● AVAILABLE DATA

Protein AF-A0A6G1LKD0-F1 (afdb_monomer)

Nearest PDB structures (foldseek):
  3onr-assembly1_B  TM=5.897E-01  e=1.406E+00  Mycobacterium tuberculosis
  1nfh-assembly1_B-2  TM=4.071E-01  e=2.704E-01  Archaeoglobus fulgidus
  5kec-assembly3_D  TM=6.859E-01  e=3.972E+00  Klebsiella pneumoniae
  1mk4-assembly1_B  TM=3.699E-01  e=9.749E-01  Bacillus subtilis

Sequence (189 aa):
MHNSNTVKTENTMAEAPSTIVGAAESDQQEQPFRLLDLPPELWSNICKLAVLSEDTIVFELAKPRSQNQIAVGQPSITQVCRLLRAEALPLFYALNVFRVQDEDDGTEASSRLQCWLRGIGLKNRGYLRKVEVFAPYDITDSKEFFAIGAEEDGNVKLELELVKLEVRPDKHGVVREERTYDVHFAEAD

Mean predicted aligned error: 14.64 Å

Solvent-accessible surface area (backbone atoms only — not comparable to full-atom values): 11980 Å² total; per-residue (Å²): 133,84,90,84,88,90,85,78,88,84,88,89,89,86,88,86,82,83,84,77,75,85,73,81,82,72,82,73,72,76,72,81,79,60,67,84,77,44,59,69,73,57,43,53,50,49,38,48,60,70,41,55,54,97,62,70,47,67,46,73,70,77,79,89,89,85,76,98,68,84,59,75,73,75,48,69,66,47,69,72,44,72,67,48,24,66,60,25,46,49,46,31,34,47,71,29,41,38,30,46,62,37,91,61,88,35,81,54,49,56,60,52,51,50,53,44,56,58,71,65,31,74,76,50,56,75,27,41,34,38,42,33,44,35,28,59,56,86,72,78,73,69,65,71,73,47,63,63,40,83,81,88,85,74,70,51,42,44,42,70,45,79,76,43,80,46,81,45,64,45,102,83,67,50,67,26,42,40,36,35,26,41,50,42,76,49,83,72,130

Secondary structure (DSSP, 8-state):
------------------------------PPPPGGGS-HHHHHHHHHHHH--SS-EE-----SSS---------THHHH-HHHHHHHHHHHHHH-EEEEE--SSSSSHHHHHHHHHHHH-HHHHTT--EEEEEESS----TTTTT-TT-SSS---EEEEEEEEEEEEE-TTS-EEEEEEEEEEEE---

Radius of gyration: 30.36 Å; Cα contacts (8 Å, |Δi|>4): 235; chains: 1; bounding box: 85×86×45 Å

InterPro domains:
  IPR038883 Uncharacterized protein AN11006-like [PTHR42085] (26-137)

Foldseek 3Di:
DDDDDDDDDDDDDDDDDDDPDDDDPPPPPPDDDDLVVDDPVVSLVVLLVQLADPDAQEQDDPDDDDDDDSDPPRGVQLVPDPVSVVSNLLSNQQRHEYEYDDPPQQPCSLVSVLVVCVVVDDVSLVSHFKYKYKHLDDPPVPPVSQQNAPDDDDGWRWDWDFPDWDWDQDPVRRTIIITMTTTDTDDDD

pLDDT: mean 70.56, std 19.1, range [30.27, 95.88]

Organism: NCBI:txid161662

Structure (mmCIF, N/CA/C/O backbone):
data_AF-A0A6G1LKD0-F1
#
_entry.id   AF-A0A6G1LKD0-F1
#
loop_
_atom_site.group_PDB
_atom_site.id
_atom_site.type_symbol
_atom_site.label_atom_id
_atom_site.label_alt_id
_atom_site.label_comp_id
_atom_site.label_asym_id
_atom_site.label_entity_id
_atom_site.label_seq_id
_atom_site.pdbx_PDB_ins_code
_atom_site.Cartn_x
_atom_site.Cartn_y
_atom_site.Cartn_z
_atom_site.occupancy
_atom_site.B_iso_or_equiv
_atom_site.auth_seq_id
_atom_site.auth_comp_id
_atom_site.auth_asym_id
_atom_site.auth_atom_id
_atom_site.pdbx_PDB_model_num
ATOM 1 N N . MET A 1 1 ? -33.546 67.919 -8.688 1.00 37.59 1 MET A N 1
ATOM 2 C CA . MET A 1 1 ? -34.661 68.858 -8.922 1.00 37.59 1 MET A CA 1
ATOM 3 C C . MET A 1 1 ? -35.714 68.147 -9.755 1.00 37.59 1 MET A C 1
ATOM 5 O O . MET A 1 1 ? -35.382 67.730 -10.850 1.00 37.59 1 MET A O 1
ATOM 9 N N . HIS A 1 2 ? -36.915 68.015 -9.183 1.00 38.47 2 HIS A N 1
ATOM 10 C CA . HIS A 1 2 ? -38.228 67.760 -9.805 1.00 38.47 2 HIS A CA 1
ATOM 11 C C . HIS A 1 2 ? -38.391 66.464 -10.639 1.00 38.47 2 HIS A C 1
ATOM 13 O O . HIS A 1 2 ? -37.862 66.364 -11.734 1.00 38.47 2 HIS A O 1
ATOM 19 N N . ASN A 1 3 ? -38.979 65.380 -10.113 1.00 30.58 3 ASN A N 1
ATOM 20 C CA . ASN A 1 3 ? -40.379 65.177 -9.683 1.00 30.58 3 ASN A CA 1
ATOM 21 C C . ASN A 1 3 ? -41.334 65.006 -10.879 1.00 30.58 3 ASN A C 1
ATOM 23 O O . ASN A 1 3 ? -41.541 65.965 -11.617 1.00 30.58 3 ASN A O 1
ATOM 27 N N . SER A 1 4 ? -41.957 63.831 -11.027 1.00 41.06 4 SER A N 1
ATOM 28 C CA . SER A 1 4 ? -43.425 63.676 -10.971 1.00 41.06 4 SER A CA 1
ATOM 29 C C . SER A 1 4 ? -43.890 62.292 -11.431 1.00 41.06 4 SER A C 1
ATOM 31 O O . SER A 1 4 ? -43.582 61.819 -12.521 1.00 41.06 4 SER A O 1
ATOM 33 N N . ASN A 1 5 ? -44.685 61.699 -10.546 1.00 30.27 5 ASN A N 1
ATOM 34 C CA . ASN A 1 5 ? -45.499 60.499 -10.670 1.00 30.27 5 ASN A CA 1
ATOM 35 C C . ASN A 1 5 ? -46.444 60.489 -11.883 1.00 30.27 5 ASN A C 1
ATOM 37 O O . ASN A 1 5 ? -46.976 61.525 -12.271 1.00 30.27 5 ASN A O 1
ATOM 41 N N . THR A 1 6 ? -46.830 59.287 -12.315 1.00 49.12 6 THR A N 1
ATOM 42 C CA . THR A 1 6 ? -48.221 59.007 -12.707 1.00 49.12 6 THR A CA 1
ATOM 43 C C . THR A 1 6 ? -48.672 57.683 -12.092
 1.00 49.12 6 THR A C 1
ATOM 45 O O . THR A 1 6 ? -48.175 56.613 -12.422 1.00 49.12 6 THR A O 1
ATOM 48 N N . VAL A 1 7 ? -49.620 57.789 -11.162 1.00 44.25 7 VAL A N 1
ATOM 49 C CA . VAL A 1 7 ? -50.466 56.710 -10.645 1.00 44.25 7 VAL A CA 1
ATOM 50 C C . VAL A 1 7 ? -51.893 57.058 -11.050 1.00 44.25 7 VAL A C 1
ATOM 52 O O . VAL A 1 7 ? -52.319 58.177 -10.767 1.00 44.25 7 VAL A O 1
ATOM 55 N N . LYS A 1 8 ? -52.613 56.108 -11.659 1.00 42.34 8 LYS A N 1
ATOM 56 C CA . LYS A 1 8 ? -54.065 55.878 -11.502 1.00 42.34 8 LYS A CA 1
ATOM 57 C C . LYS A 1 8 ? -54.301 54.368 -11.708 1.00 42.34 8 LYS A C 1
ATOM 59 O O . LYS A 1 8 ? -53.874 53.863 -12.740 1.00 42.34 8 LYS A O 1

● WHAT NEEDS TO BE DONE
Your response needs to restate the lines above exactly.

● FINISHED EXERCISE
Protein AF-A0A6G1LKD0-F1 (afdb_monomer)

Nearest PDB structures (foldseek):
  3onr-assembly1_B  TM=5.897E-01  e=1.406E+00  Mycobacterium tuberculosis
  1nfh-assembly1_B-2  TM=4.071E-01  e=2.704E-01  Archaeoglobus fulgidus
  5kec-assembly3_D  TM=6.859E-01  e=3.972E+00  Klebsiella pneumoniae
  1mk4-assembly1_B  TM=3.699E-01  e=9.749E-01  Bacillus subtilis

Sequence (189 aa):
MHNSNTVKTENTMAEAPSTIVGAAESDQQEQPFRLLDLPPELWSNICKLAVLSEDTIVFELAKPRSQNQIAVGQPSITQVCRLLRAEALPLFYALNVFRVQDEDDGTEASSRLQCWLRGIGLKNRGYLRKVEVFAPYDITDSKEFFAIGAEEDGNVKLELELVKLEVRPDKHGVVREERTYDVHFAEAD

Mean predicted aligned error: 14.64 Å

Solvent-accessible surface area (backbone atoms only — not comparable to full-atom values): 11980 Å² total; per-residue (Å²): 133,84,90,84,88,90,85,78,88,84,88,89,89,86,88,86,82,83,84,77,75,85,73,81,82,72,82,73,72,76,72,81,79,60,67,84,77,44,59,69,73,57,43,53,50,49,38,48,60,70,41,55,54,97,62,70,47,67,46,73,70,77,79,89,89,85,76,98,68,84,59,75,73,75,48,69,66,47,69,72,44,72,67,48,24,66,60,25,46,49,46,31,34,47,71,29,41,38,30,46,62,37,91,61,88,35,81,54,49,56,60,52,51,50,53,44,56,58,71,65,31,74,76,50,56,75,27,41,34,38,42,33,44,35,28,59,56,86,72,78,73,69,65,71,73,47,63,63,40,83,81,88,85,74,70,51,42,44,42,70,45,79,76,43,80,46,81,45,64,45,102,83,67,50,67,26,42,40,36,35,26,41,50,42,76,49,83,72,130

Secondary structure (DSSP, 8-state):
------------------------------PPPPGGGS-HHHHHHHHHHHH--SS-EE-----SSS---------THHHH-HHHHHHHHHHHHHH-EEEEE--SSSSSHHHHHHHHHHHH-HHHHTT--EEEEEESS----TTTTT-TT-SSS---EEEEEEEEEEEEE-TTS-EEEEEEEEEEEE---

Radius of gyration: 30.36 Å; Cα contacts (8 Å, |Δi|>4): 235; chains: 1; bounding box: 85×86×45 Å

InterPro domains:
  IPR038883 Uncharacterized protein AN11006-like [PTHR42085] (26-137)

Foldseek 3Di:
DDDDDDDDDDDDDDDDDDDPDDDDPPPPPPDDDDLVVDDPVVSLVVLLVQLADPDAQEQDDPDDDDDDDSDPPRGVQLVPDPVSVVSNLLSNQQRHEYEYDDPPQQPCSLVSVLVVCVVVDDVSLVSHFKYKYKHLDDPPVPPVSQQNAPDDDDGWRWDWDFPDWDWDQDPVRRTIIITMTTTDTDDDD

pLDDT: mean 70.56, std 19.1, range [30.27, 95.88]

Organism: NCBI:txid161662

Structure (mmCIF, N/CA/C/O backbone):
data_AF-A0A6G1LKD0-F1
#
_entry.id   AF-A0A6G1LKD0-F1
#
loop_
_atom_site.group_PDB
_atom_site.id
_atom_site.type_symbol
_atom_site.label_atom_id
_atom_site.label_alt_id
_atom_site.label_comp_id
_atom_site.label_asym_id
_atom_site.label_entity_id
_atom_site.label_seq_id
_atom_site.pdbx_PDB_ins_code
_atom_site.Cartn_x
_atom_site.Cartn_y
_atom_site.Cartn_z
_atom_site.occupancy
_atom_site.B_iso_or_equiv
_atom_site.auth_seq_id
_atom_site.auth_comp_id
_atom_site.auth_asym_id
_atom_site.auth_atom_id
_atom_site.pdbx_PDB_model_num
ATOM 1 N N . MET A 1 1 ? -33.546 67.919 -8.688 1.00 37.59 1 MET A N 1
ATOM 2 C CA . MET A 1 1 ? -34.661 68.858 -8.922 1.00 37.59 1 MET A CA 1
ATOM 3 C C . MET A 1 1 ? -35.714 68.147 -9.755 1.00 37.59 1 MET A C 1
ATOM 5 O O . MET A 1 1 ? -35.382 67.730 -10.850 1.00 37.59 1 MET A O 1
ATOM 9 N N . HIS A 1 2 ? -36.915 68.015 -9.183 1.00 38.47 2 HIS A N 1
ATOM 10 C CA . HIS A 1 2 ? -38.228 67.760 -9.805 1.00 38.47 2 HIS A CA 1
ATOM 11 C C . HIS A 1 2 ? -38.391 66.464 -10.639 1.00 38.47 2 HIS A C 1
ATOM 13 O O . HIS A 1 2 ? -37.862 66.364 -11.734 1.00 38.47 2 HIS A O 1
ATOM 19 N N . ASN A 1 3 ? -38.979 65.380 -10.113 1.00 30.58 3 ASN A N 1
ATOM 20 C CA . ASN A 1 3 ? -40.379 65.177 -9.683 1.00 30.58 3 ASN A CA 1
ATOM 21 C C . ASN A 1 3 ? -41.334 65.006 -10.879 1.00 30.58 3 ASN A C 1
ATOM 23 O O . ASN A 1 3 ? -41.541 65.965 -11.617 1.00 30.58 3 ASN A O 1
ATOM 27 N N . SER A 1 4 ? -41.957 63.831 -11.027 1.00 41.06 4 SER A N 1
ATOM 28 C CA . SER A 1 4 ? -43.425 63.676 -10.971 1.00 41.06 4 SER A CA 1
ATOM 29 C C . SER A 1 4 ? -43.890 62.292 -11.431 1.00 41.06 4 SER A C 1
ATOM 31 O O . SER A 1 4 ? -43.582 61.819 -12.521 1.00 41.06 4 SER A O 1
ATOM 33 N N . ASN A 1 5 ? -44.685 61.699 -10.546 1.00 30.27 5 ASN A N 1
ATOM 34 C CA . ASN A 1 5 ? -45.499 60.499 -10.670 1.00 30.27 5 ASN A CA 1
ATOM 35 C C . ASN A 1 5 ? -46.444 60.489 -11.883 1.00 30.27 5 ASN A C 1
ATOM 37 O O . ASN A 1 5 ? -46.976 61.525 -12.271 1.00 30.27 5 ASN A O 1
ATOM 41 N N . THR A 1 6 ? -46.830 59.287 -12.315 1.00 49.12 6 THR A N 1
ATOM 42 C CA . THR A 1 6 ? -48.221 59.007 -12.707 1.00 49.12 6 THR A CA 1
ATOM 43 C C . THR A 1 6 ? -48.672 57.683 -12.092
 1.00 49.12 6 THR A C 1
ATOM 45 O O . THR A 1 6 ? -48.175 56.613 -12.422 1.00 49.12 6 THR A O 1
ATOM 48 N N . VAL A 1 7 ? -49.620 57.789 -11.162 1.00 44.25 7 VAL A N 1
ATOM 49 C CA . VAL A 1 7 ? -50.466 56.710 -10.645 1.00 44.25 7 VAL A CA 1
ATOM 50 C C . VAL A 1 7 ? -51.893 57.058 -11.050 1.00 44.25 7 VAL A C 1
ATOM 52 O O . VAL A 1 7 ? -52.319 58.177 -10.767 1.00 44.25 7 VAL A O 1
ATOM 55 N N . LYS A 1 8 ? -52.613 56.108 -11.659 1.00 42.34 8 LYS A N 1
ATOM 56 C CA . LYS A 1 8 ? -54.065 55.878 -11.502 1.00 42.34 8 LYS A CA 1
ATOM 57 C C . LYS A 1 8 ? -54.301 54.368 -11.708 1.00 42.34 8 LYS A C 1
ATOM 59 O O . LYS A 1 8 ? -53.874 53.863 -12.740 1.00 42.34 8 LYS A O 1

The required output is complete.